[Records excerpted from a collection]
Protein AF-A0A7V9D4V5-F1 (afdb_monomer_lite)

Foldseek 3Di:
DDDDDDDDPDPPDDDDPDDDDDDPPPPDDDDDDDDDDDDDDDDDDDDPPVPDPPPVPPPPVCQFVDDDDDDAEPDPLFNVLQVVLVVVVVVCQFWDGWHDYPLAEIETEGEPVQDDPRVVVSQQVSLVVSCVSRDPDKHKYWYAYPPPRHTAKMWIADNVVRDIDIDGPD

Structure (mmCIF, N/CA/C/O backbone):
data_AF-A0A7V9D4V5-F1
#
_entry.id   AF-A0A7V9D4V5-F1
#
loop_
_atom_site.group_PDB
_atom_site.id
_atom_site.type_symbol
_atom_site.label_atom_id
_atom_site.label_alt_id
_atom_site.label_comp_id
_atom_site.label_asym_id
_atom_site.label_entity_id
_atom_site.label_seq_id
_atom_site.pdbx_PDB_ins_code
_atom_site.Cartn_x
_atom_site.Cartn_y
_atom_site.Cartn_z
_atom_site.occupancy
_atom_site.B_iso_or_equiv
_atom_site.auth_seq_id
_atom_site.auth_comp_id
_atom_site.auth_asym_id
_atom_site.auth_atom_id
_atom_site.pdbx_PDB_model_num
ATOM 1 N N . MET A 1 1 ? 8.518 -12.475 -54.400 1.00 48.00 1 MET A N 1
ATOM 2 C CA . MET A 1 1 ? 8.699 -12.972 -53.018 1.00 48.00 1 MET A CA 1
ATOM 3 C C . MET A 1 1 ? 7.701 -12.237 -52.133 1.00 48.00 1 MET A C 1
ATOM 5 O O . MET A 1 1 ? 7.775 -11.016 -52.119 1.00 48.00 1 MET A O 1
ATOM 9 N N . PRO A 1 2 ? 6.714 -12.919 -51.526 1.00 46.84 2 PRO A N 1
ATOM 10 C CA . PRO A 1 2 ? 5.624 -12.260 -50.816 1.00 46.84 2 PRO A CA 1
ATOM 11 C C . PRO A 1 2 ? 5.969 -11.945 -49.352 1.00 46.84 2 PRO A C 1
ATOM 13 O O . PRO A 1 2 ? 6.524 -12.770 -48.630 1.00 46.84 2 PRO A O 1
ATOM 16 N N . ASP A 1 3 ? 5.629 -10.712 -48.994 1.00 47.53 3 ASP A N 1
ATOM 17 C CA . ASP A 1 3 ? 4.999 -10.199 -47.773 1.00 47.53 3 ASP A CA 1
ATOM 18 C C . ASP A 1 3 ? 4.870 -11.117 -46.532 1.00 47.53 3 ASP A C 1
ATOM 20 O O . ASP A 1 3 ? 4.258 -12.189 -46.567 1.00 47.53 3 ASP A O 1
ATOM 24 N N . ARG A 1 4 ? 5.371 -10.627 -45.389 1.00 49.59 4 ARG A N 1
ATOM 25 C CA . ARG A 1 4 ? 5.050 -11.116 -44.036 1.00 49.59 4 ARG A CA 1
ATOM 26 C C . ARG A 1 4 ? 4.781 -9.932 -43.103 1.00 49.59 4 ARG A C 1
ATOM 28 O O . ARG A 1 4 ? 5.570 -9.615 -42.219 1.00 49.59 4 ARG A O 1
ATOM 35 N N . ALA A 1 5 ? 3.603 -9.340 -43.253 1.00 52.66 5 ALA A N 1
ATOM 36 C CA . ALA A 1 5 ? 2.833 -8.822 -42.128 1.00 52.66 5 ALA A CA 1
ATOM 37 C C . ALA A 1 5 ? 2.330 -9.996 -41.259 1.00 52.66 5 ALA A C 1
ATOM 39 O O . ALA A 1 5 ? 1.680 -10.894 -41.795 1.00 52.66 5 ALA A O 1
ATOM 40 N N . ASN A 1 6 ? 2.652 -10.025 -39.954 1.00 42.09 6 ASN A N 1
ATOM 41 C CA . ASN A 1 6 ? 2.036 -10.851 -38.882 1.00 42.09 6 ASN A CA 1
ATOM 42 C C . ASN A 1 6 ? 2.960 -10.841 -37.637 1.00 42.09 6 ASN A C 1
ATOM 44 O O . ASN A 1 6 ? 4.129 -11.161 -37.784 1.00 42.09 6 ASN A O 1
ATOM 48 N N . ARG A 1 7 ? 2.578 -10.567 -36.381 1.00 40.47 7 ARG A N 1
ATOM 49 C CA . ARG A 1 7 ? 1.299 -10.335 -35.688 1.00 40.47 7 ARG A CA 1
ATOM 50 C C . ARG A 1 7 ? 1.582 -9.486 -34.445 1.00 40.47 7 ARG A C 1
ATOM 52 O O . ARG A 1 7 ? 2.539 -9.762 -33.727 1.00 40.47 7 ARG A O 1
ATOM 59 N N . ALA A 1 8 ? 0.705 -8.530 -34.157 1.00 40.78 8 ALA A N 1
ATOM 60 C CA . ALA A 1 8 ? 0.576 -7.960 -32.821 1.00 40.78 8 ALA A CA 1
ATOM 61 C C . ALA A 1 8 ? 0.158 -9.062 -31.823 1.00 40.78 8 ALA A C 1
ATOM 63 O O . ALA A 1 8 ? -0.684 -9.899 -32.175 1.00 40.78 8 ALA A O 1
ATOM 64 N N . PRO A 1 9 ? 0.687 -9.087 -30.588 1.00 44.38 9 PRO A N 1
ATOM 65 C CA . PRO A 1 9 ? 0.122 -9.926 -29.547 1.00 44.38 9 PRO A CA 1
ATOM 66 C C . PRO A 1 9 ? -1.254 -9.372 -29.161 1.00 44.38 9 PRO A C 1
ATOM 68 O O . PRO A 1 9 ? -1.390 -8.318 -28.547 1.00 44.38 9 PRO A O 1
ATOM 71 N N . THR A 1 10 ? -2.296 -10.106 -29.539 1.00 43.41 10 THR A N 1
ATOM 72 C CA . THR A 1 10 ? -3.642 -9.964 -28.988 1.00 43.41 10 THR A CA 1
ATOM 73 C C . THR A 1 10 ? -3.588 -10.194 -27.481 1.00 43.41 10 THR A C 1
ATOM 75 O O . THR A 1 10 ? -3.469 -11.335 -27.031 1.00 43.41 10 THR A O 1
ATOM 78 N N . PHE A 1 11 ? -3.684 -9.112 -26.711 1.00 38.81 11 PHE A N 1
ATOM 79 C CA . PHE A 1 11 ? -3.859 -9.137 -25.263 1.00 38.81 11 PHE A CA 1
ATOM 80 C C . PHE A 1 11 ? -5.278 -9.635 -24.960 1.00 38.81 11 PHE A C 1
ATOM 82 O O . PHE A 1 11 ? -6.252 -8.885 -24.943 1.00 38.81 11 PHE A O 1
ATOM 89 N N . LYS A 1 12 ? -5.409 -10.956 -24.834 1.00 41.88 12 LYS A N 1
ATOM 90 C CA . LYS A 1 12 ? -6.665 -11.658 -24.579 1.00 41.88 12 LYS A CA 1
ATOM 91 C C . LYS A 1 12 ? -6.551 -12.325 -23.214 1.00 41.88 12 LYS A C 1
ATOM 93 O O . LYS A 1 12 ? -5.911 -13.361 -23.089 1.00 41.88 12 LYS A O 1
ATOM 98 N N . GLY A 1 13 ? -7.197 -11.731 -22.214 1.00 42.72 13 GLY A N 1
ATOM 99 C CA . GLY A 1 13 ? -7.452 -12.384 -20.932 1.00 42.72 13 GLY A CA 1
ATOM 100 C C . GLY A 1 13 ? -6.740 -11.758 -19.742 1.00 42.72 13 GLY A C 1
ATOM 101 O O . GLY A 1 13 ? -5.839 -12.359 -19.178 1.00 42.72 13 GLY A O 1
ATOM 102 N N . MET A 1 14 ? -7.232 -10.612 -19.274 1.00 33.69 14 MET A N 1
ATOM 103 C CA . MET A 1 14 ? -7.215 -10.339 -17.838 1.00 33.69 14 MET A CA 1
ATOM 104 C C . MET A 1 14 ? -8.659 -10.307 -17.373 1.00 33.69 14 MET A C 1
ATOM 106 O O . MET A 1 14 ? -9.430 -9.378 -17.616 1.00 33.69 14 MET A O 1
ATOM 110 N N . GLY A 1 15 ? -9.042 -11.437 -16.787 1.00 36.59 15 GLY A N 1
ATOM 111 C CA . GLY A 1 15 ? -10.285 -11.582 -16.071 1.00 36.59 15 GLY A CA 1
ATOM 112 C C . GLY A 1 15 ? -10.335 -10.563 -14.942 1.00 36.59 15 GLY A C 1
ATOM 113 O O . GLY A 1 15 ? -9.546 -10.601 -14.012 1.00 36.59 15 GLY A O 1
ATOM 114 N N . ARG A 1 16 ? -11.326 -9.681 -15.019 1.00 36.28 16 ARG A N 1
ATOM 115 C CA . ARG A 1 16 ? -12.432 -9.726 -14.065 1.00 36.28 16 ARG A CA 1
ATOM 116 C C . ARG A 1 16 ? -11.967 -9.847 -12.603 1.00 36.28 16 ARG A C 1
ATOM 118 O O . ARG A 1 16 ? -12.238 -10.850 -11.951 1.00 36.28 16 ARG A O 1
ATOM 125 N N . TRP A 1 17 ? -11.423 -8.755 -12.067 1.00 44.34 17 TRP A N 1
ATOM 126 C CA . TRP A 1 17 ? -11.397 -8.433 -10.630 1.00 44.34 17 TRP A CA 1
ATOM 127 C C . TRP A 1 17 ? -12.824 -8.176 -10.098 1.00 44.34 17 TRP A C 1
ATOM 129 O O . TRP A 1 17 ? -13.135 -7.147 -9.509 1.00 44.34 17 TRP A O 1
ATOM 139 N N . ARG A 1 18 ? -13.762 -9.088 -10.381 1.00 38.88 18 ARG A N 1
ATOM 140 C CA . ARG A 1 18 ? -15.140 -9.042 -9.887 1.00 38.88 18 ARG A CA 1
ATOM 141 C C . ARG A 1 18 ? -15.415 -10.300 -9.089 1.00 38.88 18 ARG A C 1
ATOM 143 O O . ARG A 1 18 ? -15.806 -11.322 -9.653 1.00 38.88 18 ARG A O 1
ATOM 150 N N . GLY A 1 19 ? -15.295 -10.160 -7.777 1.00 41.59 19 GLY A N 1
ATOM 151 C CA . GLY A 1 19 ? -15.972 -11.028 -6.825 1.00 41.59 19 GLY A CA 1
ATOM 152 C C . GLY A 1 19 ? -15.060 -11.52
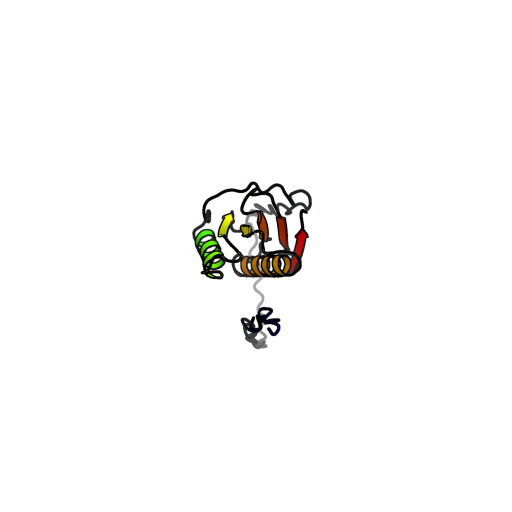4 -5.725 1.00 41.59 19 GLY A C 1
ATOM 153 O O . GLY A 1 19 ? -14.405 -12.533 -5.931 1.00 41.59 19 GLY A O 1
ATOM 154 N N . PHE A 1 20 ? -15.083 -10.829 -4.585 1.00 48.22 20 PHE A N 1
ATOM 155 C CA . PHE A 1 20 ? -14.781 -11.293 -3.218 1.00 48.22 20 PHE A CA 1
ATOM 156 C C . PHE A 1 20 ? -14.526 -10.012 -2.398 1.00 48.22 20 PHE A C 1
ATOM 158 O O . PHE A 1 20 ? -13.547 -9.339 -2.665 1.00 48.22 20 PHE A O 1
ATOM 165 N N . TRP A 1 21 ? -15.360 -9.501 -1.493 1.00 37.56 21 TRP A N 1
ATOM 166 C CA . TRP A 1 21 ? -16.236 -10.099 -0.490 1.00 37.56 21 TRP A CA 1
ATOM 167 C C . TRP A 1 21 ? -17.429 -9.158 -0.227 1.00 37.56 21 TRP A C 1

• _Description of the task_
Both the line containing "ATOM 5 O O ." and the line containing "ATOM 49 C CA" belong in the answer. Print them and every line above that falls between them exactly, and no others.

• _Response to the task_
ATOM 5 O O . MET A 1 1 ? 7.775 -11.016 -52.119 1.00 48.00 1 MET A O 1
ATOM 9 N N . PRO A 1 2 ? 6.714 -12.919 -51.526 1.00 46.84 2 PRO A N 1
ATOM 10 C CA . PRO A 1 2 ? 5.624 -12.260 -50.816 1.00 46.84 2 PRO A CA 1
ATOM 11 C C . PRO A 1 2 ? 5.969 -11.945 -49.352 1.00 46.84 2 PRO A C 1
ATOM 13 O O . PRO A 1 2 ? 6.524 -12.770 -48.630 1.00 46.84 2 PRO A O 1
ATOM 16 N N . ASP A 1 3 ? 5.629 -10.712 -48.994 1.00 47.53 3 ASP A N 1
ATOM 17 C CA . ASP A 1 3 ? 4.999 -10.199 -47.773 1.00 47.53 3 ASP A CA 1
ATOM 18 C C . ASP A 1 3 ? 4.870 -11.117 -46.532 1.00 47.53 3 ASP A C 1
ATOM 20 O O . ASP A 1 3 ? 4.258 -12.189 -46.567 1.00 47.53 3 ASP A O 1
ATOM 24 N N . ARG A 1 4 ? 5.371 -10.627 -45.389 1.00 49.59 4 ARG A N 1
ATOM 25 C CA . ARG A 1 4 ? 5.050 -11.116 -44.036 1.00 49.59 4 ARG A CA 1
ATOM 26 C C . ARG A 1 4 ? 4.781 -9.932 -43.103 1.00 49.59 4 ARG A C 1
ATOM 28 O O . ARG A 1 4 ? 5.570 -9.615 -42.219 1.00 49.59 4 ARG A O 1
ATOM 35 N N . ALA A 1 5 ? 3.603 -9.340 -43.253 1.00 52.66 5 ALA A N 1
ATOM 36 C CA . ALA A 1 5 ? 2.833 -8.822 -42.128 1.00 52.66 5 ALA A CA 1
ATOM 37 C C . ALA A 1 5 ? 2.330 -9.996 -41.259 1.00 52.66 5 ALA A C 1
ATOM 39 O O . ALA A 1 5 ? 1.680 -10.894 -41.795 1.00 52.66 5 ALA A O 1
ATOM 40 N N . ASN A 1 6 ? 2.652 -10.025 -39.954 1.00 42.09 6 ASN A N 1
ATOM 41 C CA . ASN A 1 6 ? 2.036 -10.851 -38.882 1.00 42.09 6 ASN A CA 1
ATOM 42 C C . ASN A 1 6 ? 2.960 -10.841 -37.637 1.00 42.09 6 ASN A C 1
ATOM 44 O O . ASN A 1 6 ? 4.129 -11.161 -37.784 1.00 42.09 6 ASN A O 1
ATOM 48 N N . ARG A 1 7 ? 2.578 -10.567 -36.381 1.00 40.47 7 ARG A N 1
ATOM 49 C CA . ARG A 1 7 ? 1.299 -10.335 -35.688 1.00 40.47 7 ARG A CA 1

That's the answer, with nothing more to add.